I stopped at Freshco on my way home to see if my padlock, which would be useless to anybody else without the key, was still sitting there. I looked around but it wasn’t there and the whole bike parking section had been cleaned up. I’d noticed on Wednesday that there were tags on all the bikes that have been locked up in front of Freshco for several months with a message that this was their final warning and that they would all be removed on July 6th. I thought about checking with the lost and found but since I couldn’t lock my bike I didn’t know where to leave it. I figured I’d go home and get the chain and lock that Nick Cushing gave me and maybe come back to check the lost and found on Saturday.
I knew that I’d left the lock in my bottom kitchen drawer and that’s where I found it. The keys however were not in the boat shaped bowl in the living room where I would normally put them. I proceeded to turn my place upside down, even looking in places that I would never toss a small set of keys, such as the bottom kitchen drawer. I pulled everything out of all the drawers but there were no keys.
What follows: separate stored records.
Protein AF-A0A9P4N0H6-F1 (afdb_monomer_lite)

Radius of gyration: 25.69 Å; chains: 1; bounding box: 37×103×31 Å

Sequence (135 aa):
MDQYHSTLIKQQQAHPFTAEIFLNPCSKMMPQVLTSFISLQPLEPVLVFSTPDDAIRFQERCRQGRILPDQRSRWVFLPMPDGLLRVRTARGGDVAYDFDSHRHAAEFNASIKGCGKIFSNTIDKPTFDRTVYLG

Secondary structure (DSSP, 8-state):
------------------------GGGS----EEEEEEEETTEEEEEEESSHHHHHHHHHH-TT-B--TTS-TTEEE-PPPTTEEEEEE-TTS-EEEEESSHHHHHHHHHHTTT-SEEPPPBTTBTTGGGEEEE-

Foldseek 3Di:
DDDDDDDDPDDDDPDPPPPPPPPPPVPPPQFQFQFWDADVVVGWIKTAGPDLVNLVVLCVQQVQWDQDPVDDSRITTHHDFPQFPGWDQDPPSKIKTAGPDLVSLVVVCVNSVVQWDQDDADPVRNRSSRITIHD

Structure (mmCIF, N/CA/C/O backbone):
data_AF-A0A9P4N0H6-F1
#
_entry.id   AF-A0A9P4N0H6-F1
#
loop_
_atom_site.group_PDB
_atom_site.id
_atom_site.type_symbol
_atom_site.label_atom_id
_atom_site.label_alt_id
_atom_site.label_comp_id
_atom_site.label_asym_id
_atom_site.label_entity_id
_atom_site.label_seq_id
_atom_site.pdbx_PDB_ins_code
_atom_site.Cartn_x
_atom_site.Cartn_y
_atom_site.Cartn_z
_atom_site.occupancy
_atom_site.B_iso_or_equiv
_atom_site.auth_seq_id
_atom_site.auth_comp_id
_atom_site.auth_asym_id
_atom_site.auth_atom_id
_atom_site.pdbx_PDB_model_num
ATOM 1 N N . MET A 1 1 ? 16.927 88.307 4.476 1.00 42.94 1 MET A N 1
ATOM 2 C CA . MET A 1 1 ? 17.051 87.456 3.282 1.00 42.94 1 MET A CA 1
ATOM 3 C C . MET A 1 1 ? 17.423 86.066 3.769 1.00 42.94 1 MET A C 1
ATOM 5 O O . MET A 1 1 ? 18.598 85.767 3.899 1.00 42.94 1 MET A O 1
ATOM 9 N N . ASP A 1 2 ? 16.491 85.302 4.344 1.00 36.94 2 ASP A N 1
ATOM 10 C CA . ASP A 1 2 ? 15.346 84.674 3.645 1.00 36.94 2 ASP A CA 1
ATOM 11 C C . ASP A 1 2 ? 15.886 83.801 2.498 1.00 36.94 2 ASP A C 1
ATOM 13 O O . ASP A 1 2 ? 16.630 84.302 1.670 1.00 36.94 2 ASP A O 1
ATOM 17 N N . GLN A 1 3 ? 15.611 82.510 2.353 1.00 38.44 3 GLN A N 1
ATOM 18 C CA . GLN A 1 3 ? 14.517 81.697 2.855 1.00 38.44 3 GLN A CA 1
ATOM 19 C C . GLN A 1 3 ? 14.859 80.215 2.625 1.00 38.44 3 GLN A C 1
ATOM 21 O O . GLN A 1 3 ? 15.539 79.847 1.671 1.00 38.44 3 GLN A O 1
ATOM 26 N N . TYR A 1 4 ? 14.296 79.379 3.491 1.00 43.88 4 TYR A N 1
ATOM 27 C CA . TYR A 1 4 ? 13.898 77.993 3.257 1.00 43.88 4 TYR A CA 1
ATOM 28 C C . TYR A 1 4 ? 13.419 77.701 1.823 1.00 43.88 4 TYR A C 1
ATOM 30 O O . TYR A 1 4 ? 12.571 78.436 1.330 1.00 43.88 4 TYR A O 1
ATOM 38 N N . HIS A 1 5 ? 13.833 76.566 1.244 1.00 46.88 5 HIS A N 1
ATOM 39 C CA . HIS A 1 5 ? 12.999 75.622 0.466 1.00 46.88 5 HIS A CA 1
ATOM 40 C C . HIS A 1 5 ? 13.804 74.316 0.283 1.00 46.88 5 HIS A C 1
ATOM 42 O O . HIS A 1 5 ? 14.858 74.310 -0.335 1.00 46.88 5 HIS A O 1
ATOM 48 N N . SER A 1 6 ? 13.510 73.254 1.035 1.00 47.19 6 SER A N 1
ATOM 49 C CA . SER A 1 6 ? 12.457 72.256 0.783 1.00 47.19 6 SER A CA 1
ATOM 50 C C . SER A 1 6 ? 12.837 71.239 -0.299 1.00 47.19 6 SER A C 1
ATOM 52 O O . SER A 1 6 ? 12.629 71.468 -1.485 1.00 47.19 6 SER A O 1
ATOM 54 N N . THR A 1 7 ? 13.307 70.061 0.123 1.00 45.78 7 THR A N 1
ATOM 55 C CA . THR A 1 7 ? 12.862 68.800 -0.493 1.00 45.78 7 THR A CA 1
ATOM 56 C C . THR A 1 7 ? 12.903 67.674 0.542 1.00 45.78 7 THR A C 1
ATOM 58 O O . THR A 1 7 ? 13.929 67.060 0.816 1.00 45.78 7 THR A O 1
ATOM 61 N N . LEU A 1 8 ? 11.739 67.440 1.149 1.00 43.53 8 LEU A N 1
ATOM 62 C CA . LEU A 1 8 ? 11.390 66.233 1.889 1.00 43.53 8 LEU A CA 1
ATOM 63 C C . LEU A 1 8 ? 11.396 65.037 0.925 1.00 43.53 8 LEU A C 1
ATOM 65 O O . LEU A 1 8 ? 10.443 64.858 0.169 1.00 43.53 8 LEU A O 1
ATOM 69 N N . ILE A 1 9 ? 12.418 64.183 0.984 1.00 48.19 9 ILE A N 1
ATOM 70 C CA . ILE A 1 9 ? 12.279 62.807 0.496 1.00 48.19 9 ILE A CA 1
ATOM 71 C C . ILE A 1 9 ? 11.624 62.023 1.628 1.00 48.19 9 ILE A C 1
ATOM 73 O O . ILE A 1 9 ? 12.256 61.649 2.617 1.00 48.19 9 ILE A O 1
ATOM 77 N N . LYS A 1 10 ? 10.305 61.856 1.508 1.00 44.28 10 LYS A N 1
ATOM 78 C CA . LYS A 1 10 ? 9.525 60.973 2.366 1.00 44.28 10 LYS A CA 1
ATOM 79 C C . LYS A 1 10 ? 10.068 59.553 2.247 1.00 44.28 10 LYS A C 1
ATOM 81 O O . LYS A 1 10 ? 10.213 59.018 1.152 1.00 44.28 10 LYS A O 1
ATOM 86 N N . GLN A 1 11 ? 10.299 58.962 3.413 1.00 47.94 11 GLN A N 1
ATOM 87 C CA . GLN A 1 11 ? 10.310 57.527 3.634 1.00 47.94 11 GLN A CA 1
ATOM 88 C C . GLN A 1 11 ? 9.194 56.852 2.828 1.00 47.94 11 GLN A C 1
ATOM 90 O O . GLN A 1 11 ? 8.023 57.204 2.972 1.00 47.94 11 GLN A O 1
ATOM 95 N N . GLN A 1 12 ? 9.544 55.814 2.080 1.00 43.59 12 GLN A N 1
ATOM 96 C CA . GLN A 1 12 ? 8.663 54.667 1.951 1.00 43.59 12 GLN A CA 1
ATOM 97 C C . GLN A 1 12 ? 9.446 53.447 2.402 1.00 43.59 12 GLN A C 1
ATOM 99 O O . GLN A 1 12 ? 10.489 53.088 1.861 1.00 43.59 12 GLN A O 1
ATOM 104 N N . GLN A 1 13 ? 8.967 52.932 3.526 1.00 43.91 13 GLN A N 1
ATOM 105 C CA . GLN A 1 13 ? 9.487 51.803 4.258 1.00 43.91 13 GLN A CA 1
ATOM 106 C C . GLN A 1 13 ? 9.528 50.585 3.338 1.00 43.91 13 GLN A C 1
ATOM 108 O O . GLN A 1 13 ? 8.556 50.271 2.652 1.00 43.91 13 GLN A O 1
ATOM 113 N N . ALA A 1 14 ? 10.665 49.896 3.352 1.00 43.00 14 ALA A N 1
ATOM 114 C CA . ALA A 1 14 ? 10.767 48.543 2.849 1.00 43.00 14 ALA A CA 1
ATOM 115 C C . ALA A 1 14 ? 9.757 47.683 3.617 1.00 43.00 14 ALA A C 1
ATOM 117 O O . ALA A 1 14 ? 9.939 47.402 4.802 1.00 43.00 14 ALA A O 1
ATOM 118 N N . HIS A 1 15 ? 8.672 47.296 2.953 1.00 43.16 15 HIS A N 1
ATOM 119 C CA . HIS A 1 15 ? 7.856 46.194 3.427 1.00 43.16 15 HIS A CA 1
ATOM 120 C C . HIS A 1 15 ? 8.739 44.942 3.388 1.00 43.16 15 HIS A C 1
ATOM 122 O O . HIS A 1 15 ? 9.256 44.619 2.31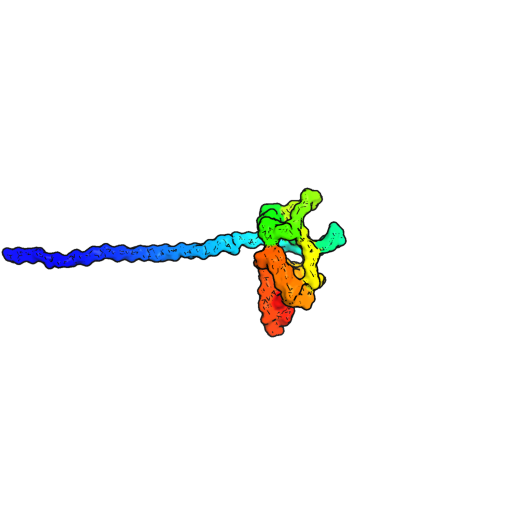3 1.00 43.16 15 HIS A O 1
ATOM 128 N N . PRO A 1 16 ? 8.950 44.229 4.509 1.00 43.44 16 PRO A N 1
ATOM 129 C CA . PRO A 1 16 ? 9.459 42.878 4.409 1.00 43.44 16 PRO A CA 1
ATOM 130 C C . PRO A 1 16 ? 8.420 42.111 3.596 1.00 43.44 16 PRO A C 1
ATOM 132 O O . PRO A 1 16 ? 7.253 42.030 3.974 1.00 43.44 16 PRO A O 1
ATOM 135 N N . PHE A 1 17 ? 8.839 41.625 2.432 1.00 42.53 17 PHE A N 1
ATOM 136 C CA . PHE A 1 17 ? 8.104 40.626 1.684 1.00 42.53 17 PHE A CA 1
ATOM 137 C C . PHE A 1 17 ? 8.007 39.423 2.617 1.00 42.53 17 PHE 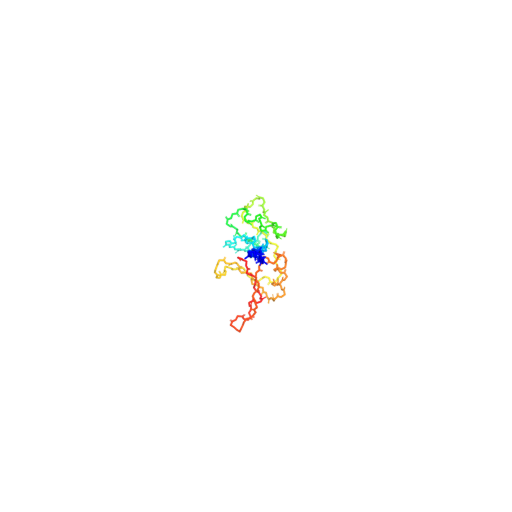A C 1
ATOM 139 O O . PHE A 1 17 ? 8.955 38.648 2.747 1.00 42.53 17 PHE A O 1
ATOM 146 N N . THR A 1 18 ? 6.914 39.340 3.372 1.00 44.41 18 THR A N 1
ATOM 147 C CA . THR A 1 18 ? 6.577 38.159 4.145 1.00 44.41 18 THR A CA 1
ATOM 148 C C . THR A 1 18 ? 6.426 37.072 3.101 1.00 44.41 18 THR A C 1
ATOM 150 O O . THR A 1 18 ? 5.426 37.006 2.391 1.00 44.41 18 THR A O 1
ATOM 153 N N . ALA A 1 19 ? 7.475 36.272 2.935 1.00 43.12 19 ALA A N 1
ATOM 154 C CA . ALA A 1 19 ? 7.366 34.984 2.300 1.00 43.12 19 ALA A CA 1
ATOM 155 C C . ALA A 1 19 ? 6.414 34.184 3.190 1.00 43.12 19 ALA A C 1
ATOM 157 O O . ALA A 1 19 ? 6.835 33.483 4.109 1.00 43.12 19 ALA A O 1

Finally I gave up and decided to take one more stab at finding my padlock. I rode back to Freshco and took my bike into the entryway where I wedged it into a corner between the pop machine and the sliding door. I went in and stood in the long line-up for the express checkout because that’s also the lost and found. Since I had nothing on the conveyer belt the cashier thought at first that I wanted ice. There was no padlock in her box of found items.
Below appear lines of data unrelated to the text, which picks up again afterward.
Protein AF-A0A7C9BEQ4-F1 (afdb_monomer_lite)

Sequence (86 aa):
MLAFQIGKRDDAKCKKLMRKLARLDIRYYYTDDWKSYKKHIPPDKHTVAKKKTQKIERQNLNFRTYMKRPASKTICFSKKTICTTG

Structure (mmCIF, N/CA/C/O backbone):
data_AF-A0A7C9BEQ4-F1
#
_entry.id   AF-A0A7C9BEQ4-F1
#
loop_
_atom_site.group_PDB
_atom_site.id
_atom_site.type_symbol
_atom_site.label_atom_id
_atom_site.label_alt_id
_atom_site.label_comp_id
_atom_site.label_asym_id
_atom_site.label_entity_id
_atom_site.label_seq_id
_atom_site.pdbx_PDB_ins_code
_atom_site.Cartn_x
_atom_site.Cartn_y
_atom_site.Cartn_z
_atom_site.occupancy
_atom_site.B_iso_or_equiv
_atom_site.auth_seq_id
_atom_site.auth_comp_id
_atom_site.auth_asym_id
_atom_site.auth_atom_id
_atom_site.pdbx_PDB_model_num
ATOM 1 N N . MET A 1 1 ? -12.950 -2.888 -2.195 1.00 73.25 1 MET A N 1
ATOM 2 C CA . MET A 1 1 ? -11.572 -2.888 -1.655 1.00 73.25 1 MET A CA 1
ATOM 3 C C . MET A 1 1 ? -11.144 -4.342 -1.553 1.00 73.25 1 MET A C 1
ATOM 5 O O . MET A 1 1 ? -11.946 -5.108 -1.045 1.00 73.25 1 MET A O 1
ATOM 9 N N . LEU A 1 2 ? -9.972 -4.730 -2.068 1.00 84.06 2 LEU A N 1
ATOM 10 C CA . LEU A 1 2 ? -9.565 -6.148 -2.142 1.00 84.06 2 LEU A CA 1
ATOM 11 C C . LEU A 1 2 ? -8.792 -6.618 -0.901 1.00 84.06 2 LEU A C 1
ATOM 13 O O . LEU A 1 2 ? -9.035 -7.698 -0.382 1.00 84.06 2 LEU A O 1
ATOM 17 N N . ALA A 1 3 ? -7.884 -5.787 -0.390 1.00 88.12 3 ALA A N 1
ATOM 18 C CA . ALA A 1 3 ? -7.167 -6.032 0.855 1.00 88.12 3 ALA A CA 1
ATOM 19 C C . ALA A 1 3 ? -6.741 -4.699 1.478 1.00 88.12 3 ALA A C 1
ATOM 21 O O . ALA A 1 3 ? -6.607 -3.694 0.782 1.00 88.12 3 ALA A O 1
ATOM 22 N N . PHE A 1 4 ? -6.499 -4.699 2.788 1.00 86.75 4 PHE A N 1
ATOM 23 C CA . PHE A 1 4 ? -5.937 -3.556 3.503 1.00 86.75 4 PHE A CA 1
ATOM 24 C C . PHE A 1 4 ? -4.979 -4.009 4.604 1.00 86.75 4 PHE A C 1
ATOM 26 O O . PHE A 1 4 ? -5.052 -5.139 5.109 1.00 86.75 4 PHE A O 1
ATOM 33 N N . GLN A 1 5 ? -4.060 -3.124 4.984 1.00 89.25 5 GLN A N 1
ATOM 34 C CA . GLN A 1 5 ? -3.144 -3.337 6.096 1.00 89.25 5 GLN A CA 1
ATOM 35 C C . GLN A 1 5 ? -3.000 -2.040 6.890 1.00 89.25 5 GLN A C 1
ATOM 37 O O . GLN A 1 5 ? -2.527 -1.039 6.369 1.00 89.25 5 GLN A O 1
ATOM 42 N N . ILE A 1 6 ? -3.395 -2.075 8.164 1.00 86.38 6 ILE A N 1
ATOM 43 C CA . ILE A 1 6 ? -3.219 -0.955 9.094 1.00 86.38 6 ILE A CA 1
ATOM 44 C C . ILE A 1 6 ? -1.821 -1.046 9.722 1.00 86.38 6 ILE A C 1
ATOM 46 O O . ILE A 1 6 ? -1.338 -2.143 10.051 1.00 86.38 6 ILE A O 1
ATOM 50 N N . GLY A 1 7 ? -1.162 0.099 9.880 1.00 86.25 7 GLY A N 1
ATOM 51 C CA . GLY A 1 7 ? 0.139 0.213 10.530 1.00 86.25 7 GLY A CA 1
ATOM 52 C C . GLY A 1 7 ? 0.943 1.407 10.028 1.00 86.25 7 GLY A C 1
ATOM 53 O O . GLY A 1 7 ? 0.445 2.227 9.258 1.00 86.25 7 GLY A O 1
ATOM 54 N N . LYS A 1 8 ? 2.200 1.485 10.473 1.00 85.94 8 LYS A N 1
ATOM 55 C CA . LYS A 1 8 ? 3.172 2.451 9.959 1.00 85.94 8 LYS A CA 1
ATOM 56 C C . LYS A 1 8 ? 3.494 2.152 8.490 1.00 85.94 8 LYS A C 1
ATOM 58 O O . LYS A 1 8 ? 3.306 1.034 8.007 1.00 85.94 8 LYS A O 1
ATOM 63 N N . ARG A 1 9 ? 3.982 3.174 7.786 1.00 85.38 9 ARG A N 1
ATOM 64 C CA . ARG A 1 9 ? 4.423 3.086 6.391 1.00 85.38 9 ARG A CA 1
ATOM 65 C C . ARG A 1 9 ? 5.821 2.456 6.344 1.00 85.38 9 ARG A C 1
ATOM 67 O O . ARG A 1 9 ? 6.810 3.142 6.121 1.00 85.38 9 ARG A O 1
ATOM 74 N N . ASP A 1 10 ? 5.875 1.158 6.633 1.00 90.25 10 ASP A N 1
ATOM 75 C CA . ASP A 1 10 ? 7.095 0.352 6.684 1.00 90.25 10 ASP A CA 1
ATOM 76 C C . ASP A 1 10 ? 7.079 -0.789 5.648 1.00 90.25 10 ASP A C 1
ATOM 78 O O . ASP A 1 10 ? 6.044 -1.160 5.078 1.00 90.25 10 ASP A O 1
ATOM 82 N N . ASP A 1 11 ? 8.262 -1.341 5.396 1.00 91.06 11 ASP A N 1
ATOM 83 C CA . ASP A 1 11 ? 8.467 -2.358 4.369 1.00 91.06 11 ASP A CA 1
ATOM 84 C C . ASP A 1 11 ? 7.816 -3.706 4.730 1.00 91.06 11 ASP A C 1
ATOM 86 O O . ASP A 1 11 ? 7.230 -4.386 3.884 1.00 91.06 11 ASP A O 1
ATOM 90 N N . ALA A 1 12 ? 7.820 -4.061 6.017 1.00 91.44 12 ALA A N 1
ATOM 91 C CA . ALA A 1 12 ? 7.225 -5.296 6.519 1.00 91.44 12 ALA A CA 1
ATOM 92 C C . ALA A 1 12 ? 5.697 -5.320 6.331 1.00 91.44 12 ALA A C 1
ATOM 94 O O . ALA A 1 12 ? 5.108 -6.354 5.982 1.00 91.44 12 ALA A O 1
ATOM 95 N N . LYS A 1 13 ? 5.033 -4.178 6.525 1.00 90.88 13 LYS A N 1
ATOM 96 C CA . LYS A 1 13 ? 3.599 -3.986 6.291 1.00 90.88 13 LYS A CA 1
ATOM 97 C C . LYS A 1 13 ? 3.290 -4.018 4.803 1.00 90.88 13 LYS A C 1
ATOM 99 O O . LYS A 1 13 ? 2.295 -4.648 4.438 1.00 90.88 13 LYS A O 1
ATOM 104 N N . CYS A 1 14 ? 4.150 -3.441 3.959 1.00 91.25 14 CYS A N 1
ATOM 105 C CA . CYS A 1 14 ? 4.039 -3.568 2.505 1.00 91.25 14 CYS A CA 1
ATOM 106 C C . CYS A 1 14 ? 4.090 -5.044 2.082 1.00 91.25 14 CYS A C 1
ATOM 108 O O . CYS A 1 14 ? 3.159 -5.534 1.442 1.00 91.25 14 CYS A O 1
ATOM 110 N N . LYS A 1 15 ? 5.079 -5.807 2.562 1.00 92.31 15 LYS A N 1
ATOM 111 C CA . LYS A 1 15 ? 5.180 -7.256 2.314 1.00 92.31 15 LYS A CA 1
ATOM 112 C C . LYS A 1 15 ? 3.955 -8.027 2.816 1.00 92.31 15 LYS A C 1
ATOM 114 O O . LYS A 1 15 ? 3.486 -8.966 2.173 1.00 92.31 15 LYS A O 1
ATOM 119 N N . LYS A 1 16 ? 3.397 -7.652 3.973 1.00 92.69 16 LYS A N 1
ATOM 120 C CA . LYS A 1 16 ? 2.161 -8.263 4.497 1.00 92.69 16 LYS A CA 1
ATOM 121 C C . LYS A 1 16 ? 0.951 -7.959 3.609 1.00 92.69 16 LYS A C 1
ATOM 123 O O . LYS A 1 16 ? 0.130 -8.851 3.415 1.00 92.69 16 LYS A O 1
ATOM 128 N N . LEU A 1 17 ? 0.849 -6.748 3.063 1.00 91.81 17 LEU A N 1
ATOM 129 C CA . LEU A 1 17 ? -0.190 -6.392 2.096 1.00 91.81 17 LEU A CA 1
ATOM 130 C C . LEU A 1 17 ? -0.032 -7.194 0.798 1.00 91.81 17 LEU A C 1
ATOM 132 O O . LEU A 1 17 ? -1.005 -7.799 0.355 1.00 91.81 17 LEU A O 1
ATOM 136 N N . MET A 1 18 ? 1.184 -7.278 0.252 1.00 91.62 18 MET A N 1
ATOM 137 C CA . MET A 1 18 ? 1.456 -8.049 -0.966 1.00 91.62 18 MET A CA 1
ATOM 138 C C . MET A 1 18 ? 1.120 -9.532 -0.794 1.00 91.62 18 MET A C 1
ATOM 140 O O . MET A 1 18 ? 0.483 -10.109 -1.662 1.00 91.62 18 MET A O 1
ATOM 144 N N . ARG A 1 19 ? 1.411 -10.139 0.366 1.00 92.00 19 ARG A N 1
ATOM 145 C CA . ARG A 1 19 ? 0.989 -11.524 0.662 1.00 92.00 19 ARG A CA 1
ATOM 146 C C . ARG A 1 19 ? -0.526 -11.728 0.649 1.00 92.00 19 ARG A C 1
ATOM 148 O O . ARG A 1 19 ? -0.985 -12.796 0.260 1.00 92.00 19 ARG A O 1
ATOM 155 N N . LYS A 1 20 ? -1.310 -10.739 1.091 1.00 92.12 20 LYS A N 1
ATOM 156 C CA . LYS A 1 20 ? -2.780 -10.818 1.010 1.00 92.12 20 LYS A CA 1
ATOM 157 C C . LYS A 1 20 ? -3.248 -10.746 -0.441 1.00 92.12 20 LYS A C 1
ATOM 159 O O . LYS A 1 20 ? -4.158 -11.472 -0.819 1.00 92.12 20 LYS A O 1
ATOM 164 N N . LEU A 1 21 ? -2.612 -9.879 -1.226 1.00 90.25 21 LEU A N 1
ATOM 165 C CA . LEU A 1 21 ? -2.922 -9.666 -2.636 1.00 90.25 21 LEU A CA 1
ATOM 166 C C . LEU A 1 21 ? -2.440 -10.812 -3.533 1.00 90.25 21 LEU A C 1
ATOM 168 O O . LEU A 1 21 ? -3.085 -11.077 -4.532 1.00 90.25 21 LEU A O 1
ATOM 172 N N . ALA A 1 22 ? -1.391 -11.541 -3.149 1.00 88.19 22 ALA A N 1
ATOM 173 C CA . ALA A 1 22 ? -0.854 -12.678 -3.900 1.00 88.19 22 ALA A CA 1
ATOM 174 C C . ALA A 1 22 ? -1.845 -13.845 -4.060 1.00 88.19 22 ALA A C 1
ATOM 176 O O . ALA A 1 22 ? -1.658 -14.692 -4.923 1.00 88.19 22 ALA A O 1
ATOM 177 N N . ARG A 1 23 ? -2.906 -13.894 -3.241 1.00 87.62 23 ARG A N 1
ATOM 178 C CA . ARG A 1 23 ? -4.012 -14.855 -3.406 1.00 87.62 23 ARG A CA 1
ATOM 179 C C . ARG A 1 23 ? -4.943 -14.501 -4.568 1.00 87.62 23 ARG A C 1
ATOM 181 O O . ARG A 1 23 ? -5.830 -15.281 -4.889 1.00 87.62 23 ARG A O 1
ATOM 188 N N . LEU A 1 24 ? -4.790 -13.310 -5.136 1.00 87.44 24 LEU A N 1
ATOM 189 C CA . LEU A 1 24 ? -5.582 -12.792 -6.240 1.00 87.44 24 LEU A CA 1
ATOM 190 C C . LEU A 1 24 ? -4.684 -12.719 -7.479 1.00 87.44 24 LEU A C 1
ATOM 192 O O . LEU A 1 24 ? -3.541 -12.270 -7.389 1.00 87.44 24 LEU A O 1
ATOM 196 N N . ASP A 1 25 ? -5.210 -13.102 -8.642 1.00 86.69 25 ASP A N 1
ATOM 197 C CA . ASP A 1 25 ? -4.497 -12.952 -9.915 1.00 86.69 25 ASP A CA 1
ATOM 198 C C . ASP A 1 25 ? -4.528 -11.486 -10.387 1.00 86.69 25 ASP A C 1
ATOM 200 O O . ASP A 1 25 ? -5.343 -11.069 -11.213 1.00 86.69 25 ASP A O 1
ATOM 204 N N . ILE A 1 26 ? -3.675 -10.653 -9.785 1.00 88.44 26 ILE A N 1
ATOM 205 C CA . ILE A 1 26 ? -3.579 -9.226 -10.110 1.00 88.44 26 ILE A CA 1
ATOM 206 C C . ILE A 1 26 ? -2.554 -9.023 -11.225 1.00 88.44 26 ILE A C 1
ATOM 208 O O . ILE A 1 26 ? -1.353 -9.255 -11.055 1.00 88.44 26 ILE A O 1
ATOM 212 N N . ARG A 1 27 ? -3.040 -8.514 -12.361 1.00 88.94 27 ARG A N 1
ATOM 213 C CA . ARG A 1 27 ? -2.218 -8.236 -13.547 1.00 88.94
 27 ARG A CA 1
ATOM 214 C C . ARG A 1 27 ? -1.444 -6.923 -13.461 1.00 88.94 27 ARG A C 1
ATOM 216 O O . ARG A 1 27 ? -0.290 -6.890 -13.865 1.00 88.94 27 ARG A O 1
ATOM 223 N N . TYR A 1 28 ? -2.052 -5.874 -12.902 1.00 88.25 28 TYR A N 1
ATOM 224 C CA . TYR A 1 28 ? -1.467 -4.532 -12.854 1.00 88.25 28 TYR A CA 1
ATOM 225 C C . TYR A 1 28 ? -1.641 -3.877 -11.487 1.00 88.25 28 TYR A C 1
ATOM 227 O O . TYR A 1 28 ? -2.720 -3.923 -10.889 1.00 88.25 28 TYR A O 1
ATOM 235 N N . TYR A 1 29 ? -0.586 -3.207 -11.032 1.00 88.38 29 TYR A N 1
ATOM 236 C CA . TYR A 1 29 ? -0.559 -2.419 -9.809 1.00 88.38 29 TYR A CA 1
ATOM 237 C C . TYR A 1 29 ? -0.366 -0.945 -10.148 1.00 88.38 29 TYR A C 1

I went back home and renewed my search for the keys for a while but it finally occurred to me that there was one very sensible place that I could have put them. I unzipped the top pocket of my backpack, dug around and there were the keys. Prior to that I had not tried to put together the chain and the lock that Nick had given me. As soon as I tried there was a new problem. I had to cut away the ends of the plastic sheath around the chain so I could get at each end link. Once that was done there was a bigger problem. The shackle of the lock would not fit through the links of the chain, so I had to stick two screwdrivers inside each end link to pry them apart. It didn’t take much before there was enough room for the shackle. The chain that Nick gave me though was far too flimsy for me to trust it to secure my bike on a regular basis. It looked like it would just take a few minutes with a pair of pliers to unravel one of the links and thereby free the bike, but now at least I had a temporary lock and chain for my bike until I could buy a new padlock.